Urea is not ideal. You probably have too much free nitric. Also, you need to heat the solution to 90 Centigrade before it will work. Add the requisite amount of oxalic acid, then start adding ammonia until it all drops out.


Lou


----------



## ander (Sep 19, 2010)

Hello,
What metals do you have in your solution? I used oxalic acid method in refining process. After dissolving gold 99% with AR I add sodium carbonate to slightly basic pH and then add oxalic acid keeping the mixture hot for 2 hours. If the solution is still pale yellow and no gases evolve i add some more acid. Gold sponge is then filtered, soaked 3 times with hot water, acetone and then dried and melted into button. Other metals, especially in high concentrations can make solid oxalates that precipitate out of the solution. Light green precipitate is probably copper or nickel oxalate (carbonate?).


----------



## kipselis (Sep 20, 2010)

Hello, Mr Ander. I definitely have copper and nickel in the solution, because it was different types of scrap in AR, not just gold.. But I'm wondering, why gold didn't participate together with that copper and nickel oxalate..I have looked at solution after 2 days. Now I have some colorless crystals over green precipitation,what is oxalic acid, I guess. I guess I need to heat the solution gently, untill these crystals are gone, then filter these green-blue precipitation out, add some ammonia to the solution and heat it. What do you think? Thanks


----------



## ander (Sep 20, 2010)

Yes, I think filtering off precipitate is a good idea. There is no need of using dehydrated oxalic acid, crystalic form can be used as is. Best way to recovery is to use SMB especially with urea, then oxalate method for purification. If you have added too much nitric acid just use more SMB. You can know maximum SMB usage by calculating reaction of nitric acid with SMB. SMB gives sulfuric acid and sodium sulfate, nitric acid reduces do nitrogen dioxide thus molar ratio SMB:NA is 1:4. Na2S2O5+4HNO3->Na2SO4+H2SO4+4NO2+H2O.


----------



## overdriv (Nov 23, 2010)

Questions to Lou:

First of all thanks for your diligence in answering questions and providing insightful information.



Lou said:


> Urea is not ideal. You probably have too much free nitric. Also, you need to heat the solution to 90 Centigrade before it will work. Add the requisite amount of oxalic acid, then start adding ammonia until it all drops out.
> 
> 
> Lou



1. After you add the proper amount of oxalic, please tell us how long do you boil the solution and how long do you let the solution settle?

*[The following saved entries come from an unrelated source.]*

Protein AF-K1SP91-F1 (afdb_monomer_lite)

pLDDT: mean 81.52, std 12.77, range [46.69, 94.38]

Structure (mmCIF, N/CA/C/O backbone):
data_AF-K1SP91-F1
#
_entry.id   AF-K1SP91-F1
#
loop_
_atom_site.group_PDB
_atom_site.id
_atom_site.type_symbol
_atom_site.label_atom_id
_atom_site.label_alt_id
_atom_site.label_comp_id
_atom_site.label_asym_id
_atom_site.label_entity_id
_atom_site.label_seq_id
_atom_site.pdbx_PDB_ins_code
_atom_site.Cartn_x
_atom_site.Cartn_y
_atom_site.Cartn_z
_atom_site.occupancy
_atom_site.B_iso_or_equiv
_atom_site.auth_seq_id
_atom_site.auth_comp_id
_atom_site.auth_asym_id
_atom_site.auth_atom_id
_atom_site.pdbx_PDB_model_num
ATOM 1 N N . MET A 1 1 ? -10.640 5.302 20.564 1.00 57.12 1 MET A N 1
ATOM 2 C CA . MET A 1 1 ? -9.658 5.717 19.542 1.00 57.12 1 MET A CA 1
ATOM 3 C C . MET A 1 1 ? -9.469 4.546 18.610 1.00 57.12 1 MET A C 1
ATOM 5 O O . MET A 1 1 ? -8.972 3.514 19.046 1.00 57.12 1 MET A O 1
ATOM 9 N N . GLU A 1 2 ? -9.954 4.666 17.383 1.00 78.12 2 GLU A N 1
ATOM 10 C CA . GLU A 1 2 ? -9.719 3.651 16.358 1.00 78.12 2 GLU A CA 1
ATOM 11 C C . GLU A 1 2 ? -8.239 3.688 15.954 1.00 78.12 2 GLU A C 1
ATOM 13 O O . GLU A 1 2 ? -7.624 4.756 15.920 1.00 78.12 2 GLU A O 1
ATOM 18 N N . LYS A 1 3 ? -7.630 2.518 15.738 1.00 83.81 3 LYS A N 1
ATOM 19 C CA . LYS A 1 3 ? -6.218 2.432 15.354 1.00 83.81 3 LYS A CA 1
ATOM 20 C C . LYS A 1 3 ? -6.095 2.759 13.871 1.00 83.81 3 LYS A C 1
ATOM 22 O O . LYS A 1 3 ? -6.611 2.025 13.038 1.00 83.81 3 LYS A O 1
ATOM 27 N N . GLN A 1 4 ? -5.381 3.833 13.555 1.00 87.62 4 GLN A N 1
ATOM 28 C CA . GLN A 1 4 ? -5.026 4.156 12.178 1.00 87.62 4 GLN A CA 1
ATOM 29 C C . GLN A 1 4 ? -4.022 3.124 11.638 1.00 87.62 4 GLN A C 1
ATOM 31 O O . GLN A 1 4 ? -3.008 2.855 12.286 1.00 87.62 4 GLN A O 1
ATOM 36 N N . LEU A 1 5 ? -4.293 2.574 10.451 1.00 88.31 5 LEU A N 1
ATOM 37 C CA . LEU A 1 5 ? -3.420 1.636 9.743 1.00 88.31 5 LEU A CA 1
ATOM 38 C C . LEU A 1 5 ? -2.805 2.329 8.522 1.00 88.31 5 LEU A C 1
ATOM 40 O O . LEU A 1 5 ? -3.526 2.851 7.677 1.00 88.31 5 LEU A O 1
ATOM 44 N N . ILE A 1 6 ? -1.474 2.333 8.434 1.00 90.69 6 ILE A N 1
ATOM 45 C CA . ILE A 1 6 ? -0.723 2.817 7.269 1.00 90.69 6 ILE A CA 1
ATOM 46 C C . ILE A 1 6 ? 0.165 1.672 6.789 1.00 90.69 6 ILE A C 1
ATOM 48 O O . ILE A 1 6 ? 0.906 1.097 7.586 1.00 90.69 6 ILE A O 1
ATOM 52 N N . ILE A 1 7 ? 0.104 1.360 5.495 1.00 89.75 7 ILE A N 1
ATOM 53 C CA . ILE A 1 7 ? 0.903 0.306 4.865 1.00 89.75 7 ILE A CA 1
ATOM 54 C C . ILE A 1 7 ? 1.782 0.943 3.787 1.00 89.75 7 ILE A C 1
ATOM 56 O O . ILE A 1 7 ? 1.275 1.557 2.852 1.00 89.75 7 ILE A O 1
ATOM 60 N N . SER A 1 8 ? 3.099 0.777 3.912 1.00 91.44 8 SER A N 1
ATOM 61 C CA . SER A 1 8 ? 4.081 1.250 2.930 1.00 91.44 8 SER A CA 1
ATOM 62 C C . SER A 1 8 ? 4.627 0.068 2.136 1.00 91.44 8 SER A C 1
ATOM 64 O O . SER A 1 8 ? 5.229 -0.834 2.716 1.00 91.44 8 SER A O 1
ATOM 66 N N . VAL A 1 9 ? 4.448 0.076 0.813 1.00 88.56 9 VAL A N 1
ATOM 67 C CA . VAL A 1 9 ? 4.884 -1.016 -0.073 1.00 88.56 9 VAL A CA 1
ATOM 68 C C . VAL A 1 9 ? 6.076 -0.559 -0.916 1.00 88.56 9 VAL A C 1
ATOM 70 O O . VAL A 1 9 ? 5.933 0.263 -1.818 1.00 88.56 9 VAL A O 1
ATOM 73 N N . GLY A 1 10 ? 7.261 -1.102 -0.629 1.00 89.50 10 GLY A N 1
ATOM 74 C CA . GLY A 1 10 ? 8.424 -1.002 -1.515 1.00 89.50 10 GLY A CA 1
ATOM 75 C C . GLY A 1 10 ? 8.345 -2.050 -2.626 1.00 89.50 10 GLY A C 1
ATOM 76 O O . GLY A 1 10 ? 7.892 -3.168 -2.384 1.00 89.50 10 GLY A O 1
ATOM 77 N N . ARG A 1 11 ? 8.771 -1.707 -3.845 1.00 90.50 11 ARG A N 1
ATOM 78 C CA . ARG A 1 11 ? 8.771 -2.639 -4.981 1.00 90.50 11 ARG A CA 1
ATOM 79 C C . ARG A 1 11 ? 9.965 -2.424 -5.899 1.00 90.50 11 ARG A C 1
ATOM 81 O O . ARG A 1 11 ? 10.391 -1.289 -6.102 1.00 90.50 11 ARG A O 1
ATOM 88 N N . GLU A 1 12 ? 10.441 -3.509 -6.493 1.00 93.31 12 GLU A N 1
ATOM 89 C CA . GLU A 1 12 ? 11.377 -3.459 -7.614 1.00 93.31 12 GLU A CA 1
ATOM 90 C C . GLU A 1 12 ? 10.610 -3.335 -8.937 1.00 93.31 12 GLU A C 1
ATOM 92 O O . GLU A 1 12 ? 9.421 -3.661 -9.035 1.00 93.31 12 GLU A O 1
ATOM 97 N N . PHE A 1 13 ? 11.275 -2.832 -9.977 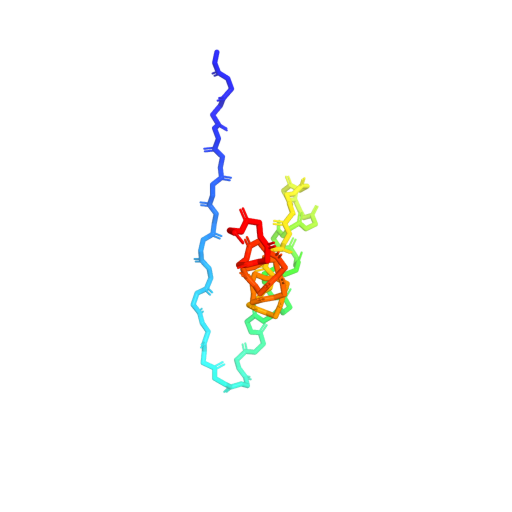1.00 87.56 13 PHE A N 1
ATOM 98 C CA . PHE A 1 13 ? 10.655 -2.728 -11.294 1.00 87.56 13 PHE A CA 1
ATOM 99 C C . PHE A 1 13 ? 10.316 -4.127 -11.829 1.00 87.56 13 PHE A C 1
ATOM 101 O O . PHE A 1 13 ? 11.172 -5.005 -11.867 1.00 87.56 13 PHE A O 1
ATOM 108 N N . GLY A 1 14 ? 9.060 -4.335 -12.229 1.00 91.06 14 GLY A N 1
ATOM 109 C CA . GLY A 1 14 ? 8.577 -5.629 -12.719 1.00 91.06 14 GLY A CA 1
ATOM 110 C C . GLY A 1 14 ? 8.198 -6.647 -11.635 1.00 91.06 14 GLY A C 1
ATOM 111 O O . GLY A 1 14 ? 7.798 -7.752 -11.983 1.00 91.06 14 GLY A O 1
ATOM 112 N N . SER A 1 15 ? 8.245 -6.301 -10.342 1.00 92.12 15 SER A N 1
ATOM 113 C CA . SER A 1 15 ? 7.916 -7.244 -9.256 1.00 92.12 15 SER A CA 1
ATOM 114 C C . SER A 1 15 ? 6.414 -7.463 -9.018 1.00 92.12 15 SER A C 1
ATOM 116 O O . SER A 1 15 ? 6.037 -8.149 -8.071 1.00 92.12 15 SER A O 1
ATOM 118 N N . GLY A 1 16 ? 5.540 -6.817 -9.797 1.00 90.56 16 GLY A N 1
ATOM 119 C CA . GLY A 1 16 ? 4.092 -6.833 -9.549 1.00 90.56 16 GLY A CA 1
ATOM 120 C C . GLY A 1 16 ? 3.671 -6.075 -8.281 1.00 90.56 16 GLY A C 1
ATOM 121 O O . GLY A 1 16 ? 2.537 -6.198 -7.827 1.00 90.56 16 GLY A O 1
ATOM 122 N N . GLY A 1 17 ? 4.549 -5.253 -7.690 1.00 91.38 17 GLY A N 1
ATOM 123 C CA . GLY A 1 17 ? 4.250 -4.568 -6.425 1.00 91.38 17 GLY A CA 1
ATOM 124 C C . GLY A 1 17 ? 3.052 -3.606 -6.474 1.00 91.38 17 GLY A C 1
ATOM 125 O O . GLY A 1 17 ? 2.489 -3.291 -5.432 1.00 91.38 17 GLY A O 1
ATOM 126 N N . HIS A 1 18 ? 2.635 -3.151 -7.663 1.00 89.50 18 HIS A N 1
ATOM 127 C CA . HIS A 1 18 ? 1.383 -2.398 -7.829 1.00 89.50 18 HIS A CA 1
ATOM 128 C C . HIS A 1 18 ? 0.151 -3.257 -7.516 1.00 89.50 18 HIS A C 1
ATOM 130 O O . HIS A 1 18 ? -0.713 -2.833 -6.760 1.00 89.50 18 HIS A O 1
ATOM 136 N N . GLU A 1 19 ? 0.100 -4.479 -8.047 1.00 92.12 19 GLU A N 1
ATOM 137 C CA . GLU A 1 19 ? -1.035 -5.391 -7.876 1.00 92.12 19 GLU A CA 1
ATOM 138 C C . GLU A 1 19 ? -1.188 -5.821 -6.416 1.00 92.12 19 GLU A C 1
ATOM 140 O O . GLU A 1 19 ? -2.302 -5.928 -5.908 1.00 92.12 19 GLU A O 1
ATOM 145 N N . VAL A 1 20 ? -0.063 -6.022 -5.721 1.00 92.50 20 VAL A N 1
ATOM 146 C CA . VAL A 1 20 ? -0.053 -6.325 -4.284 1.00 92.50 20 VAL A CA 1
ATOM 147 C C . VAL A 1 20 ? -0.612 -5.152 -3.480 1.00 92.50 20 VAL A C 1
ATOM 149 O O . VAL A 1 20 ? -1.462 -5.355 -2.619 1.00 92.50 20 VAL A O 1
ATOM 152 N N . ALA A 1 21 ? -0.171 -3.925 -3.771 1.00 91.62 21 ALA A N 1
ATOM 153 C CA . ALA A 1 21 ? -0.658 -2.737 -3.076 1.00 91.62 21 ALA A CA 1
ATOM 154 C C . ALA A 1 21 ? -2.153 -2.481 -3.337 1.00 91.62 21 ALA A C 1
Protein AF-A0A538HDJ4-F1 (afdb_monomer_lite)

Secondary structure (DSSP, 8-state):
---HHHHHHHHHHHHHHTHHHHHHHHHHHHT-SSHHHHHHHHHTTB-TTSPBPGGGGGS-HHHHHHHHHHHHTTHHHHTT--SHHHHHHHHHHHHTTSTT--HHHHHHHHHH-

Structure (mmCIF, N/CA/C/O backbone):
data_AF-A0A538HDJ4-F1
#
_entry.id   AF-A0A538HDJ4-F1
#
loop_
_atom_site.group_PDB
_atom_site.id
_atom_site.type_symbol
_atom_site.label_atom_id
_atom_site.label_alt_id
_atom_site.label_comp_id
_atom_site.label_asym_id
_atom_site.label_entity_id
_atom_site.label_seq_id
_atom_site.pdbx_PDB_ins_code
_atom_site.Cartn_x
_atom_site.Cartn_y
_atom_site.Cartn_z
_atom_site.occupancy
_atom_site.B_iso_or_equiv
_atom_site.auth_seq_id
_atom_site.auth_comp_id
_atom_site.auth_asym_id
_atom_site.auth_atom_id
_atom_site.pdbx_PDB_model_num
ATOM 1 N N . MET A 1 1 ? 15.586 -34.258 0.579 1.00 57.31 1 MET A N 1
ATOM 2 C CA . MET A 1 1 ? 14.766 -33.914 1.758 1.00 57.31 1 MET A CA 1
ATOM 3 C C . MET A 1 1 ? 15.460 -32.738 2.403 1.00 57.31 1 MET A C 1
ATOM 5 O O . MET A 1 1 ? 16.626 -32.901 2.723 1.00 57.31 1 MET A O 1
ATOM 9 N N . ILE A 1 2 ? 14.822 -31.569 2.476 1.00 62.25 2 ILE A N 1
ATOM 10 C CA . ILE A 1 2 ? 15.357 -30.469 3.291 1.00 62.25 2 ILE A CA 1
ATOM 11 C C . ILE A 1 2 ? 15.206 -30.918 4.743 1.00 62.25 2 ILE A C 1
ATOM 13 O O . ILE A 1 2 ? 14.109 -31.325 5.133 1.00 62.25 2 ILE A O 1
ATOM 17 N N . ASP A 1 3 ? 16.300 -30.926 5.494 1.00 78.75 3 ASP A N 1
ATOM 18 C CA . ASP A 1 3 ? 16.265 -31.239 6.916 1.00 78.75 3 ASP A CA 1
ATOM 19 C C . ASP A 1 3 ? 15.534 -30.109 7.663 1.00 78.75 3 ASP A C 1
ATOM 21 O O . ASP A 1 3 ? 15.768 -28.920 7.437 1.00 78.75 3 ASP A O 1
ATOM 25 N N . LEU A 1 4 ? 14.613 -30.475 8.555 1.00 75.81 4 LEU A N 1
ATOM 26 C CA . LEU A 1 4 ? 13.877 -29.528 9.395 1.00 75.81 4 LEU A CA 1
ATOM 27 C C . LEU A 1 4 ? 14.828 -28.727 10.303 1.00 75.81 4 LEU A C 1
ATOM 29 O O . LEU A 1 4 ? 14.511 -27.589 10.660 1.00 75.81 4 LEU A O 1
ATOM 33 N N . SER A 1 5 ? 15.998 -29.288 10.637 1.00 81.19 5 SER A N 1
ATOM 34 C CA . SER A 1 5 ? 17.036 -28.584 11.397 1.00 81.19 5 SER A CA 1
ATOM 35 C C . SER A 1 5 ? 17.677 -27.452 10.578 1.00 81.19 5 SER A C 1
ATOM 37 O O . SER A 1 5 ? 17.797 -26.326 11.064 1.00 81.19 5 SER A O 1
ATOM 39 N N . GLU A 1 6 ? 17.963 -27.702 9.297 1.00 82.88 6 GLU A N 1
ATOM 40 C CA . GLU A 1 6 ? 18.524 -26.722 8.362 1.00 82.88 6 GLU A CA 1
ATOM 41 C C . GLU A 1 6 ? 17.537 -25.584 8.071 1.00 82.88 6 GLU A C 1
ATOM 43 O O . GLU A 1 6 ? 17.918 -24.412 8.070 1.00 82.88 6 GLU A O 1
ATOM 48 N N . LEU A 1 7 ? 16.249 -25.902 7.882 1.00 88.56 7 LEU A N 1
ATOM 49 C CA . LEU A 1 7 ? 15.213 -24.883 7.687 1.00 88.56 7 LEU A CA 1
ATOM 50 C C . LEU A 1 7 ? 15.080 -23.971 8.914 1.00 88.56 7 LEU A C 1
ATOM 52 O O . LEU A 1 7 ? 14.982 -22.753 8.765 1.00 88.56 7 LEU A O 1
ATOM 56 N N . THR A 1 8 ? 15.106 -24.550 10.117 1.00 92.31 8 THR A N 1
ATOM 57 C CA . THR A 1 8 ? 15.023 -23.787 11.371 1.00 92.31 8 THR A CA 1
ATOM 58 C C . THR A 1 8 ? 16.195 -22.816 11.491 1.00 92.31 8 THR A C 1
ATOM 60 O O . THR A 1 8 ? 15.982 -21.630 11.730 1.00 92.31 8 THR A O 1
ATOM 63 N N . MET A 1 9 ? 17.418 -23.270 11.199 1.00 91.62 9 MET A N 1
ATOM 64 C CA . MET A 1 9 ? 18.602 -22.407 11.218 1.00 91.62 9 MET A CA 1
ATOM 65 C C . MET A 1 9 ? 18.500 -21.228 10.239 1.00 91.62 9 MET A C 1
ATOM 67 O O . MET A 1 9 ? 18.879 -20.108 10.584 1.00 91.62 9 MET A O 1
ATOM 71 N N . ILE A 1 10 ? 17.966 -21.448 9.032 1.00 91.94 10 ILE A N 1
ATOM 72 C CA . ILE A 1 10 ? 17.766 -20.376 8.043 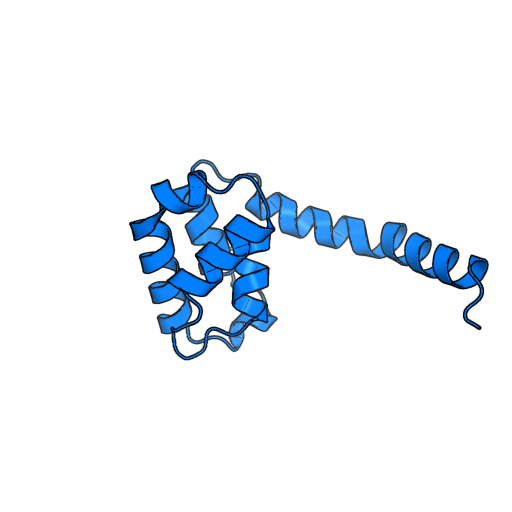1.00 91.94 10 ILE A CA 1
ATOM 73 C C . ILE A 1 10 ? 16.730 -19.358 8.538 1.00 91.94 10 ILE A C 1
ATOM 75 O O . ILE A 1 10 ? 16.940 -18.148 8.420 1.00 91.94 10 ILE A O 1
ATOM 79 N N . VAL A 1 11 ? 15.617 -19.831 9.105 1.00 92.94 11 VAL A N 1
ATOM 80 C CA . VAL A 1 11 ? 14.560 -18.962 9.649 1.00 92.94 11 VAL A CA 1
ATOM 81 C C . VAL A 1 11 ? 15.072 -18.147 10.836 1.00 92.94 11 VAL A C 1
ATOM 83 O O . VAL A 1 11 ? 14.754 -16.956 10.940 1.00 92.94 11 VAL A O 1
ATOM 86 N N . ASP A 1 12 ? 15.887 -18.751 11.697 1.00 93.69 12 ASP A N 1
ATOM 87 C CA . ASP A 1 12 ? 16.492 -18.083 12.846 1.00 93.69 12 ASP A CA 1
ATOM 88 C C . ASP A 1 12 ? 17.485 -17.010 12.405 1.00 93.69 12 ASP A C 1
ATOM 90 O O . ASP A 1 12 ? 17.379 -15.865 12.851 1.00 93.69 12 ASP A O 1
ATOM 94 N N . ALA A 1 13 ? 18.380 -17.326 11.464 1.00 92.31 13 ALA A N 1
ATOM 95 C CA . ALA A 1 13 ? 19.316 -16.355 10.898 1.00 92.31 13 ALA A CA 1
ATOM 96 C C . ALA A 1 13 ? 18.573 -15.172 10.249 1.00 92.31 13 ALA A C 1
ATOM 98 O O . ALA A 1 13 ? 18.876 -14.007 10.521 1.00 92.31 13 ALA A O 1
ATOM 99 N N . TYR A 1 14 ? 17.523 -15.447 9.465 1.00 92.50 14 TYR A N 1
ATOM 100 C CA . TYR A 1 14 ? 16.667 -14.399 8.905 1.00 92.50 14 TYR A CA 1
ATOM 101 C C . TYR A 1 14 ? 16.013 -13.541 9.997 1.00 92.50 14 TYR A C 1
ATOM 103 O O . TYR A 1 14 ? 15.975 -12.309 9.912 1.00 92.50 14 TYR A O 1
ATOM 111 N N . THR A 1 15 ? 15.495 -14.186 11.041 1.00 93.50 15 THR A N 1
ATOM 112 C CA . THR A 1 15 ? 14.794 -13.514 12.136 1.00 93.50 15 THR A CA 1
ATOM 113 C C . THR A 1 15 ? 15.727 -12.646 12.975 1.00 93.50 15 THR A C 1
ATOM 115 O O . THR A 1 15 ? 15.304 -11.585 13.428 1.00 93.50 15 THR A O 1
ATOM 118 N N . GLN A 1 16 ? 16.984 -13.044 13.153 1.00 93.44 16 GLN A N 1
ATOM 119 C CA . GLN A 1 16 ? 17.961 -12.280 13.926 1.00 93.44 16 GLN A CA 1
ATOM 120 C C . GLN A 1 16 ? 18.555 -11.119 13.120 1.00 93.44 16 GLN A C 1
ATOM 122 O O . GLN A 1 16 ? 18.665 -10.006 13.633 1.00 93.44 16 GLN A O 1
ATOM 127 N N . GLU A 1 17 ? 18.891 -11.340 11.849 1.00 92.75 17 GLU A N 1
ATOM 128 C CA . GLU A 1 17 ? 19.641 -10.357 11.060 1.00 92.75 17 GLU A CA 1
ATOM 129 C C . GLU A 1 17 ? 18.744 -9.430 10.225 1.00 92.75 17 GLU A C 1
ATOM 131 O O . GLU A 1 17 ? 18.991 -8.222 10.131 1.00 92.75 17 GLU A O 1
ATOM 136 N N . TRP A 1 18 ? 17.673 -9.966 9.633 1.00 91.00 18 TRP A N 1
ATOM 137 C CA . TRP A 1 18 ? 16.903 -9.278 8.589 1.00 91.00 18 TRP A CA 1
ATOM 138 C C . TRP A 1 18 ? 15.551 -8.765 9.077 1.00 91.00 18 TRP A C 1
ATOM 140 O O . TRP A 1 18 ? 15.186 -7.619 8.784 1.00 91.00 18 TRP A O 1
ATOM 150 N N . ARG A 1 19 ? 14.826 -9.557 9.879 1.00 92.06 19 ARG A N 1
ATOM 151 C CA . ARG A 1 19 ? 13.516 -9.161 10.425 1.00 92.06 19 ARG A CA 1
ATOM 152 C C . ARG A 1 19 ? 13.560 -7.826 11.179 1.00 92.06 19 ARG A C 1
ATOM 154 O O . ARG A 1 19 ? 12.675 -7.016 10.924 1.00 92.06 19 ARG A O 1
ATOM 161 N N . PRO A 1 20 ? 14.561 -7.498 12.025 1.00 93.06 20 PRO A N 1
ATOM 162 C CA . PRO A 1 20 ? 14.569 -6.215 12.729 1.00 93.06 20 PRO A CA 1
ATOM 163 C C . PRO A 1 20 ? 14.611 -5.018 11.776 1.00 93.06 20 PRO A C 1
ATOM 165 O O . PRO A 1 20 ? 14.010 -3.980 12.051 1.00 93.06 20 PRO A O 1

(I recently used the oxalic acid procedure to precipitate the gold. I may have not put in enough ammonia. I was very pleased with the high quality of the gold precipitated. Under the microscope the 'velvet looking rug' of gold on the bottom of the beaker had beautiful little gold crystals after one day of precipitation. I washed, dried and melted the gold and it was beautiful. I put the beaker of the used oxalic acid & AR solution aside and did not throw it away. To my surprise the next day there was another precipitation of gold. So I boiled the mixture again. I tested the solution with stanneous solution and got no reaction, but the next day there was another precipitation of gold [I believe]. )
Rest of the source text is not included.